**EXERCISE**
Throughout the records below, find each line holding "bounding" and copy it.

** EXTRACTED RECORDS follows **

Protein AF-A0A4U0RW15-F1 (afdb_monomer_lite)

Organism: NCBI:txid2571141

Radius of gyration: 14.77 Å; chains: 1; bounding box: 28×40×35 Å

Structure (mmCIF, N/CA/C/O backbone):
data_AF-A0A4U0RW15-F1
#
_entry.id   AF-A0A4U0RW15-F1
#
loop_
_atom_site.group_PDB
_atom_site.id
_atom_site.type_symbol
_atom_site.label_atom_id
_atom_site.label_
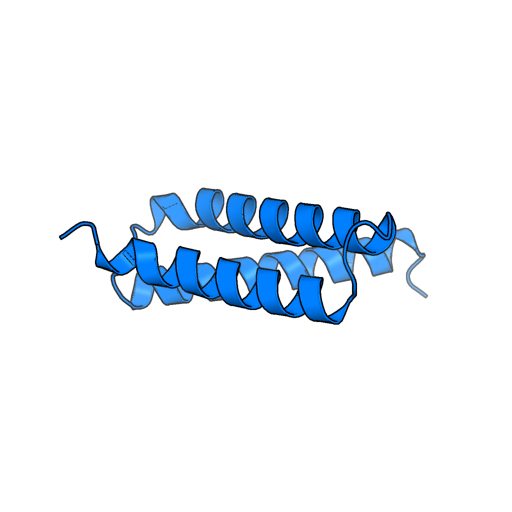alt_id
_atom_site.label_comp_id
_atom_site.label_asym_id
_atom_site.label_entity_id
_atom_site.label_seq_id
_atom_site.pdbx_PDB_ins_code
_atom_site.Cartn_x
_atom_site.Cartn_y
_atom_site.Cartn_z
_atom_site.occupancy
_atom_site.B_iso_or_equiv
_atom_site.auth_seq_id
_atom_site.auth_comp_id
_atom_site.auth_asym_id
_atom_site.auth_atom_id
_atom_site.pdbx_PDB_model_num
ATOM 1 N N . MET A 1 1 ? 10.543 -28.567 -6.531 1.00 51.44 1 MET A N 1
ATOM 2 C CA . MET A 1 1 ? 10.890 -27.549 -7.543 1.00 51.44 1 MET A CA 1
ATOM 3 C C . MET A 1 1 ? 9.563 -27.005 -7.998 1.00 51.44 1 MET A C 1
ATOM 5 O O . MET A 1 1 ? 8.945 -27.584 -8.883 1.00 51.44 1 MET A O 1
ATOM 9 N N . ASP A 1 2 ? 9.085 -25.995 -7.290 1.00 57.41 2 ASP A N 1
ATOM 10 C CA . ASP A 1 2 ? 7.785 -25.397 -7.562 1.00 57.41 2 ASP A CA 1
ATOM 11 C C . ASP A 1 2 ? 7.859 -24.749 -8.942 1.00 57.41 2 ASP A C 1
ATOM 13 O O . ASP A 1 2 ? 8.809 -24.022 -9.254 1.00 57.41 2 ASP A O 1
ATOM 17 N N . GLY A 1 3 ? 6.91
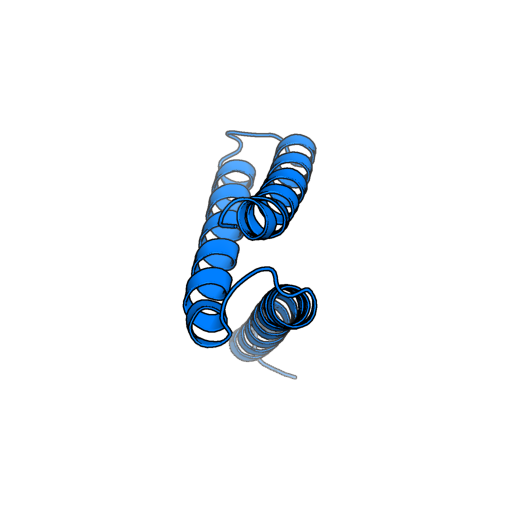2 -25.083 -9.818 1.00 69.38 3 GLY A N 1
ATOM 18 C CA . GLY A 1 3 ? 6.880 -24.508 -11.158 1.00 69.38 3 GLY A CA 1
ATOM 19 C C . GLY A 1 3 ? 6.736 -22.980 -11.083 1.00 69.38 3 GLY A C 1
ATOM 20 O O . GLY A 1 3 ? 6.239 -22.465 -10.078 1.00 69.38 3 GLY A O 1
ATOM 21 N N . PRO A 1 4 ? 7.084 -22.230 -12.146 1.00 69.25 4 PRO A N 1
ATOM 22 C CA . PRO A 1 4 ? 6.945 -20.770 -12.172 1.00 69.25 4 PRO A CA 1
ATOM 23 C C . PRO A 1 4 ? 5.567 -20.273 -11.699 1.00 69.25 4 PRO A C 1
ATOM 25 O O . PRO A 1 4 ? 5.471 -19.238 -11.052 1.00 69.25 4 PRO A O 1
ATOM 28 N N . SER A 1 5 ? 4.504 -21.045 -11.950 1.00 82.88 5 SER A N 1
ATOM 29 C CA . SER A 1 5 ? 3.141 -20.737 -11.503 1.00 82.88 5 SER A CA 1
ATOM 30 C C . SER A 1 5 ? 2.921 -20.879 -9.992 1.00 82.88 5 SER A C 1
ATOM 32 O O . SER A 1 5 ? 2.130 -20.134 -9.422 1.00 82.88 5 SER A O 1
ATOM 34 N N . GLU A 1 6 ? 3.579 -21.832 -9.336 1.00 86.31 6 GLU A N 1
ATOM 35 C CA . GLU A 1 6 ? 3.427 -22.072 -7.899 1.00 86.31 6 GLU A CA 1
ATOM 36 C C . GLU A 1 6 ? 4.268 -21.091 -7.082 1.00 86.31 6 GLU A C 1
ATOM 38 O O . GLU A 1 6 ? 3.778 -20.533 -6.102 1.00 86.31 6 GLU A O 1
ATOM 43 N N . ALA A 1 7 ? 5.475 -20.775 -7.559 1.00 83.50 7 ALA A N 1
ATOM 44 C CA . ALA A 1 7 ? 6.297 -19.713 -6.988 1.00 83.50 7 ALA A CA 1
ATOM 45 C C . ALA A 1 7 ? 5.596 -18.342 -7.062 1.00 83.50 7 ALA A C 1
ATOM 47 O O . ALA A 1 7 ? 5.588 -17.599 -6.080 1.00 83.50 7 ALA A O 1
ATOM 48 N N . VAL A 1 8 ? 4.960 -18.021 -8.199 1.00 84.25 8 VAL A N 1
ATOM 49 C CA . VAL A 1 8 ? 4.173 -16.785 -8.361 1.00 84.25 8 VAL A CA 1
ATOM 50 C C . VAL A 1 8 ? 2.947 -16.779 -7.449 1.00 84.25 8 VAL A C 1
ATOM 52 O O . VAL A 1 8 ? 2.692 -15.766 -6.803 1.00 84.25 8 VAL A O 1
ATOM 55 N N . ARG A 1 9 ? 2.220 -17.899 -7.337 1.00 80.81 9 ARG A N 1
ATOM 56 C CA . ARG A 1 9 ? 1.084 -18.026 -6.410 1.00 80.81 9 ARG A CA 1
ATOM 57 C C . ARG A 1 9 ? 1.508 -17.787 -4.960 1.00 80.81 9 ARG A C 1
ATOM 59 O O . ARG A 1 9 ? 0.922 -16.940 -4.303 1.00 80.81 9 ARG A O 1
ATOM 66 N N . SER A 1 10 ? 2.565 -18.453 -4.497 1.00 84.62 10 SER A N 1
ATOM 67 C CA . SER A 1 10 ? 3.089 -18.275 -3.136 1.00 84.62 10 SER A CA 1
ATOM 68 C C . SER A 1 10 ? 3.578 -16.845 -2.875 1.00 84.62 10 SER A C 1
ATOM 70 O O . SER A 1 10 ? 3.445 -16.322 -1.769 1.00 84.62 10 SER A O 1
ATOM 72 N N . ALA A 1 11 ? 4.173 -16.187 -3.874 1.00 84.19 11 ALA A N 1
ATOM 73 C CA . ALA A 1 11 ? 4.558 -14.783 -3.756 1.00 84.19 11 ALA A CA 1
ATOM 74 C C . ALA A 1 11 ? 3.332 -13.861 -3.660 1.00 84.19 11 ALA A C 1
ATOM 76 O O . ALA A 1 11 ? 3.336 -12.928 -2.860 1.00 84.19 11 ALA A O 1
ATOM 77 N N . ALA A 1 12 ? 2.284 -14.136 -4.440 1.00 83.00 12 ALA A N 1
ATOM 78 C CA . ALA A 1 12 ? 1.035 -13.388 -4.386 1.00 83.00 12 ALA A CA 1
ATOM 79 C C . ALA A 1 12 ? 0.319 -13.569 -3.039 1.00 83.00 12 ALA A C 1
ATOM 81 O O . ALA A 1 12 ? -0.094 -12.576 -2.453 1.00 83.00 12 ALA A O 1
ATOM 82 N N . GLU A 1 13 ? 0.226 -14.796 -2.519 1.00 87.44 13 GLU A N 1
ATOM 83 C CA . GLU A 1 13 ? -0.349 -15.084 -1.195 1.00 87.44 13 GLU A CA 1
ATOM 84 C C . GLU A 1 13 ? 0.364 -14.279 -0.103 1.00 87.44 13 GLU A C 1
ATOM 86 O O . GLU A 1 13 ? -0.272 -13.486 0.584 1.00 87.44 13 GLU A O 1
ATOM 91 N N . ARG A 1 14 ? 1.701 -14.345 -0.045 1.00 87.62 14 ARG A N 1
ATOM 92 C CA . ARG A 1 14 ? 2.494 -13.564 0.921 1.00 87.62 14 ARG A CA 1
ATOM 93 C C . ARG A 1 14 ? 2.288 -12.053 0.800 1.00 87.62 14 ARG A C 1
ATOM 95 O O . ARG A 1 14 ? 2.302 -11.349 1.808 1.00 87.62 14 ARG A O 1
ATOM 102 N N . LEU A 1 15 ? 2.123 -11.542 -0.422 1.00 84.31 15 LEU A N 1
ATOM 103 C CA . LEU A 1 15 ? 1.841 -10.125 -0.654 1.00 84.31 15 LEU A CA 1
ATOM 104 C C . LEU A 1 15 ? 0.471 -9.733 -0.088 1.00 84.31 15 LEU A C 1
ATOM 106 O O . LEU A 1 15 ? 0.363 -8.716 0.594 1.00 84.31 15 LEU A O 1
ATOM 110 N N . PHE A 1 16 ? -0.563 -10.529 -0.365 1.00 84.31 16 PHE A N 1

** End of EXTRACTED RECORDS **
** EXTRACTED RECORDS follows **

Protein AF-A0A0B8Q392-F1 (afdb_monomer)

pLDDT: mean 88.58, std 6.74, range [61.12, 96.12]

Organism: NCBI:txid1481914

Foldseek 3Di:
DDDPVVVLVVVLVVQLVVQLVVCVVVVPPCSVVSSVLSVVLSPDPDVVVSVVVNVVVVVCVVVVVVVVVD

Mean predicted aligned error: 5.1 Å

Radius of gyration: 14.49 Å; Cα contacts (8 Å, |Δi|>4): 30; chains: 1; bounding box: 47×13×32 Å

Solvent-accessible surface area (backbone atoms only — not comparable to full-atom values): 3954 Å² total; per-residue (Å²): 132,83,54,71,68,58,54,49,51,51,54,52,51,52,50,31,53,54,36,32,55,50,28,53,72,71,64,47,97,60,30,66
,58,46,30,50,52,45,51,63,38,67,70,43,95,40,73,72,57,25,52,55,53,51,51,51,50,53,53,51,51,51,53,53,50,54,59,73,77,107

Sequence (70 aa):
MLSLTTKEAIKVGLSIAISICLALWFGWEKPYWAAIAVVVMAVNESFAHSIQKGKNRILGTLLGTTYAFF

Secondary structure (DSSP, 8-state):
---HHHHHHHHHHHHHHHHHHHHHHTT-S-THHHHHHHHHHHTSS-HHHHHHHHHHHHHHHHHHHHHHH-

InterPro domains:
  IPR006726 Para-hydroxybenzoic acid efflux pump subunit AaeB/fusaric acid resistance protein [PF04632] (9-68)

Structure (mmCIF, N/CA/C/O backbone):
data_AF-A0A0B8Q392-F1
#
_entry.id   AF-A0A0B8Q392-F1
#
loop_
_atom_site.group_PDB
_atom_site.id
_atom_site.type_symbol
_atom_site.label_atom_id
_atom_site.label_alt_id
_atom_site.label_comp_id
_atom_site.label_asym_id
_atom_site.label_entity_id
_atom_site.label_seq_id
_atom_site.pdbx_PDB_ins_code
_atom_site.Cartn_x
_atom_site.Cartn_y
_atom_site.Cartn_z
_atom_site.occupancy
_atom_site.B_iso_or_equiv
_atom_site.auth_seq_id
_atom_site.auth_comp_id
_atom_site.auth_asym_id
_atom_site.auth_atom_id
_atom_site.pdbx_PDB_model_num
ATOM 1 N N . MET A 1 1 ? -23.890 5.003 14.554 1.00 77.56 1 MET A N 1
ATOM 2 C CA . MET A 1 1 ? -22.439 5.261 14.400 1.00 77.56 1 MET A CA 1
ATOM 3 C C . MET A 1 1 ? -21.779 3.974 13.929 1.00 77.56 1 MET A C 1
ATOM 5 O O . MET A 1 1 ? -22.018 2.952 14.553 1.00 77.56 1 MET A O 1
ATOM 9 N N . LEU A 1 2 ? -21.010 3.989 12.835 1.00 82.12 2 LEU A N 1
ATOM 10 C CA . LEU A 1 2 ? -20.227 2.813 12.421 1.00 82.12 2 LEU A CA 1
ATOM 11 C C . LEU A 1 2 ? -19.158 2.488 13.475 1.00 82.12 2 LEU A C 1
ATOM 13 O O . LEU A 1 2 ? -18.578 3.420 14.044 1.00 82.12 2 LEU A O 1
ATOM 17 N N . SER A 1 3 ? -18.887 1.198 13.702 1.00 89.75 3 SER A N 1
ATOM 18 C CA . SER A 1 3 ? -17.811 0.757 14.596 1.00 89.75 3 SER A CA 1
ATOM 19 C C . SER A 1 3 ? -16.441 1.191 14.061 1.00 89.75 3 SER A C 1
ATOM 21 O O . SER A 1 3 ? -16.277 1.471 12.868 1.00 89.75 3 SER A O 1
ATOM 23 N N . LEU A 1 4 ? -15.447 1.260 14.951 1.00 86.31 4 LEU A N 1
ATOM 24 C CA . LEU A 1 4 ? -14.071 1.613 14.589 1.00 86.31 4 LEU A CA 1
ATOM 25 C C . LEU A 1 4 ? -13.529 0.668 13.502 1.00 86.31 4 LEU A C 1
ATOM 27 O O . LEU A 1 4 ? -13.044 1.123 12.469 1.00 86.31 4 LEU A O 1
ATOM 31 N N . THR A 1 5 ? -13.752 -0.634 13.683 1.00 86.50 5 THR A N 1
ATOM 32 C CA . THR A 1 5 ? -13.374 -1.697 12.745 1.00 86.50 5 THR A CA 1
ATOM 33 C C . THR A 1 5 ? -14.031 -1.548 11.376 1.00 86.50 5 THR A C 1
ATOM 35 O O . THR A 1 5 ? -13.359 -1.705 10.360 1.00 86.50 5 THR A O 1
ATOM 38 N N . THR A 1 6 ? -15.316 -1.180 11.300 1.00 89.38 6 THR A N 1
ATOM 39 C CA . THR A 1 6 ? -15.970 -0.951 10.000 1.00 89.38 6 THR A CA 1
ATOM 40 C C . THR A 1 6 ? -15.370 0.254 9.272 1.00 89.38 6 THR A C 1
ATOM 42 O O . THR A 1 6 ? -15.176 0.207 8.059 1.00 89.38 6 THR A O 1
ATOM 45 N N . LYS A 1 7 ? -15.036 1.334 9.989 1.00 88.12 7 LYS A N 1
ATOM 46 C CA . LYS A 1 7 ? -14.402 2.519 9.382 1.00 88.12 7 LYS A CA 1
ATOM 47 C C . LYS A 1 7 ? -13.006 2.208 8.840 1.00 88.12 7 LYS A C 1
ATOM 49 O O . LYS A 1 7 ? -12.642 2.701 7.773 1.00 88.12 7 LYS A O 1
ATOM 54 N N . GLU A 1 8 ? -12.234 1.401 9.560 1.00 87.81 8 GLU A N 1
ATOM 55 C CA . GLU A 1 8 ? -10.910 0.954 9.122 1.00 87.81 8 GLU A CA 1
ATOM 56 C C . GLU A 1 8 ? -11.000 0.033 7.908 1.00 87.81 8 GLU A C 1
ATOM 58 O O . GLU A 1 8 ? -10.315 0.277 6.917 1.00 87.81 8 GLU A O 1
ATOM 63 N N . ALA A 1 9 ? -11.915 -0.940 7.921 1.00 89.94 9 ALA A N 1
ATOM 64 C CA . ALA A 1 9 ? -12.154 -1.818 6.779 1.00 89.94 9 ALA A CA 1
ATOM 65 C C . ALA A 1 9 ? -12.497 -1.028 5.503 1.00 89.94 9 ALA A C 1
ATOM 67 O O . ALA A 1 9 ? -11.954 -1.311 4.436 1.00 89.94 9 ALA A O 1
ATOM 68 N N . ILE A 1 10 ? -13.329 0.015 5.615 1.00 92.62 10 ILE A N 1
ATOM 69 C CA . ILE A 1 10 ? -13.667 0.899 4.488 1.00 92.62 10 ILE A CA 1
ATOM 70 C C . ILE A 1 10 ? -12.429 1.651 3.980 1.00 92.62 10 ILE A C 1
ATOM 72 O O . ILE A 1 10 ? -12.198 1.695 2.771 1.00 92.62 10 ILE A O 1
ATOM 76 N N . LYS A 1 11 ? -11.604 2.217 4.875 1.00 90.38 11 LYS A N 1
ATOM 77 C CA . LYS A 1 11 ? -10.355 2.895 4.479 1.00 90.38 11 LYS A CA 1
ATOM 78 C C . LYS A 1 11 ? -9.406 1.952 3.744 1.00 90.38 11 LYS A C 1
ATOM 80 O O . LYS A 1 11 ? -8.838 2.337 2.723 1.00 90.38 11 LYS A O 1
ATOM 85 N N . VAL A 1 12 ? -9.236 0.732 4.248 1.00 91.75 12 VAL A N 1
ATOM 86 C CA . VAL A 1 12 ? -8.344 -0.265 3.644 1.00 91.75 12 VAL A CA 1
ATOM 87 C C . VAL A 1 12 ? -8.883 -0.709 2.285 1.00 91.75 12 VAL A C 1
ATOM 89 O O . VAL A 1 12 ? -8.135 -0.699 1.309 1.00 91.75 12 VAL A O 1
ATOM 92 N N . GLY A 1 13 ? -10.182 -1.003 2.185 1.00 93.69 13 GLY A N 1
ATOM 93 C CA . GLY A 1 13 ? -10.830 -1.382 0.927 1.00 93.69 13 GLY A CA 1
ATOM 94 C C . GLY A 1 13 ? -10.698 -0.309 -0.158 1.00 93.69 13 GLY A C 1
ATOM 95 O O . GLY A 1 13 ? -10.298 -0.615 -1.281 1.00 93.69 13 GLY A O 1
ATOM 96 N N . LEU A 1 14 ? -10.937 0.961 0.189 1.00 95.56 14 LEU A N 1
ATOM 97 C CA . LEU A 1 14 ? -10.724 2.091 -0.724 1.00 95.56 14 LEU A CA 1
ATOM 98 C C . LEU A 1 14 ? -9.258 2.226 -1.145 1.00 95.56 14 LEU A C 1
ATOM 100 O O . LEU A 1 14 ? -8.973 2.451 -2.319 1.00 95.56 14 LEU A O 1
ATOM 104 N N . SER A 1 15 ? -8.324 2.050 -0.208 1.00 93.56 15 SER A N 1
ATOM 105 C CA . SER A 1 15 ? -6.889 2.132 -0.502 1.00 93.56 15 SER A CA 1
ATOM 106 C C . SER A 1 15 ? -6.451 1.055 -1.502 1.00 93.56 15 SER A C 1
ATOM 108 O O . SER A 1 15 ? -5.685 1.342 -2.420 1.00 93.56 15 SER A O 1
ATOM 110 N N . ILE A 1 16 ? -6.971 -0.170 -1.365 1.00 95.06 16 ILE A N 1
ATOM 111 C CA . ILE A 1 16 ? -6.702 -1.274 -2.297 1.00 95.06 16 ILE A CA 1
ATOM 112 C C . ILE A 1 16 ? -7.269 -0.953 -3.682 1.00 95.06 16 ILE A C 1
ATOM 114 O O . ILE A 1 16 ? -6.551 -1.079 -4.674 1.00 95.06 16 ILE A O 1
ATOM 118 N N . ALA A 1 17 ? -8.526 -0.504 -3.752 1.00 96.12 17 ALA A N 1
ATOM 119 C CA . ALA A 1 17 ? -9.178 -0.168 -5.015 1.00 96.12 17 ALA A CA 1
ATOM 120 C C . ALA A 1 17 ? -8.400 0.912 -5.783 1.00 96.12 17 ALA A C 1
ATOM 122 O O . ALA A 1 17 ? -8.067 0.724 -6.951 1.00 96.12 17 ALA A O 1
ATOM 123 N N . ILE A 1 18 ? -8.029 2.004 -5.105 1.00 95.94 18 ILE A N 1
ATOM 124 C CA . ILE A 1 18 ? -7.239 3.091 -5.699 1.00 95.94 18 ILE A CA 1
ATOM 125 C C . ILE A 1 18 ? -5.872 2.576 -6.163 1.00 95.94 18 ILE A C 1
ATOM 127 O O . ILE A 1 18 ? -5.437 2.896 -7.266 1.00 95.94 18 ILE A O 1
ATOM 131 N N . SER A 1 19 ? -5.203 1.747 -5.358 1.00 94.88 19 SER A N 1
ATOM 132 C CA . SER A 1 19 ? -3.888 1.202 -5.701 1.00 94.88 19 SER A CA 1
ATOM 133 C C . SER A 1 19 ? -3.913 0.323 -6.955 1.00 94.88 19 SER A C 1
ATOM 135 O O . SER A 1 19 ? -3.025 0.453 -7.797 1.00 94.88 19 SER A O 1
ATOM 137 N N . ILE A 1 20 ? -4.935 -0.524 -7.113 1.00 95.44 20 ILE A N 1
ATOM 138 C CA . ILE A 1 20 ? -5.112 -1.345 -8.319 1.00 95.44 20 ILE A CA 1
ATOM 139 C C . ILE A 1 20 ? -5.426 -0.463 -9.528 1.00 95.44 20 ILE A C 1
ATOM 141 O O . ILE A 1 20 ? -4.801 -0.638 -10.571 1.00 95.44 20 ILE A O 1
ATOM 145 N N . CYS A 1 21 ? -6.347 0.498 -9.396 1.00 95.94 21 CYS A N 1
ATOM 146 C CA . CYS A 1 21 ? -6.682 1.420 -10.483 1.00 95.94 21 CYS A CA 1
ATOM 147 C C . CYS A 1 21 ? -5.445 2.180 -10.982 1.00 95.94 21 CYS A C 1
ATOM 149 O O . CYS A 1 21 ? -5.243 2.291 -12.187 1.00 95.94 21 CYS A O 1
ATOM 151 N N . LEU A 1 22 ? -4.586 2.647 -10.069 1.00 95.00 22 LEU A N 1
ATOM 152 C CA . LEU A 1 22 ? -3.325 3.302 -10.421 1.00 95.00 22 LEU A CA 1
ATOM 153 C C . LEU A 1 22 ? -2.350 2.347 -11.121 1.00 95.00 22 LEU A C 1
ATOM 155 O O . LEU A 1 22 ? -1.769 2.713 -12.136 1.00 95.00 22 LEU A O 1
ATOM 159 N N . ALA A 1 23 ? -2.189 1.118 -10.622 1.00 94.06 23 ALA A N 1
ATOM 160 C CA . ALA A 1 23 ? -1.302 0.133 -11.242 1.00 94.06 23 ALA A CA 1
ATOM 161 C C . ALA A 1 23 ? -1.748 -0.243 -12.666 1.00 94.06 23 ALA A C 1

** End of EXTRACTED RECORDS **

**ANSWER TO THIS PROBLEM**
Radius of gyration: 14.77 Å; chains: 1; bounding box: 28×40×35 Å
Radius of gyration: 14.49 Å; Cα contacts (8 Å, |Δi|>4): 30; chains: 1; bounding box: 47×13×32 Å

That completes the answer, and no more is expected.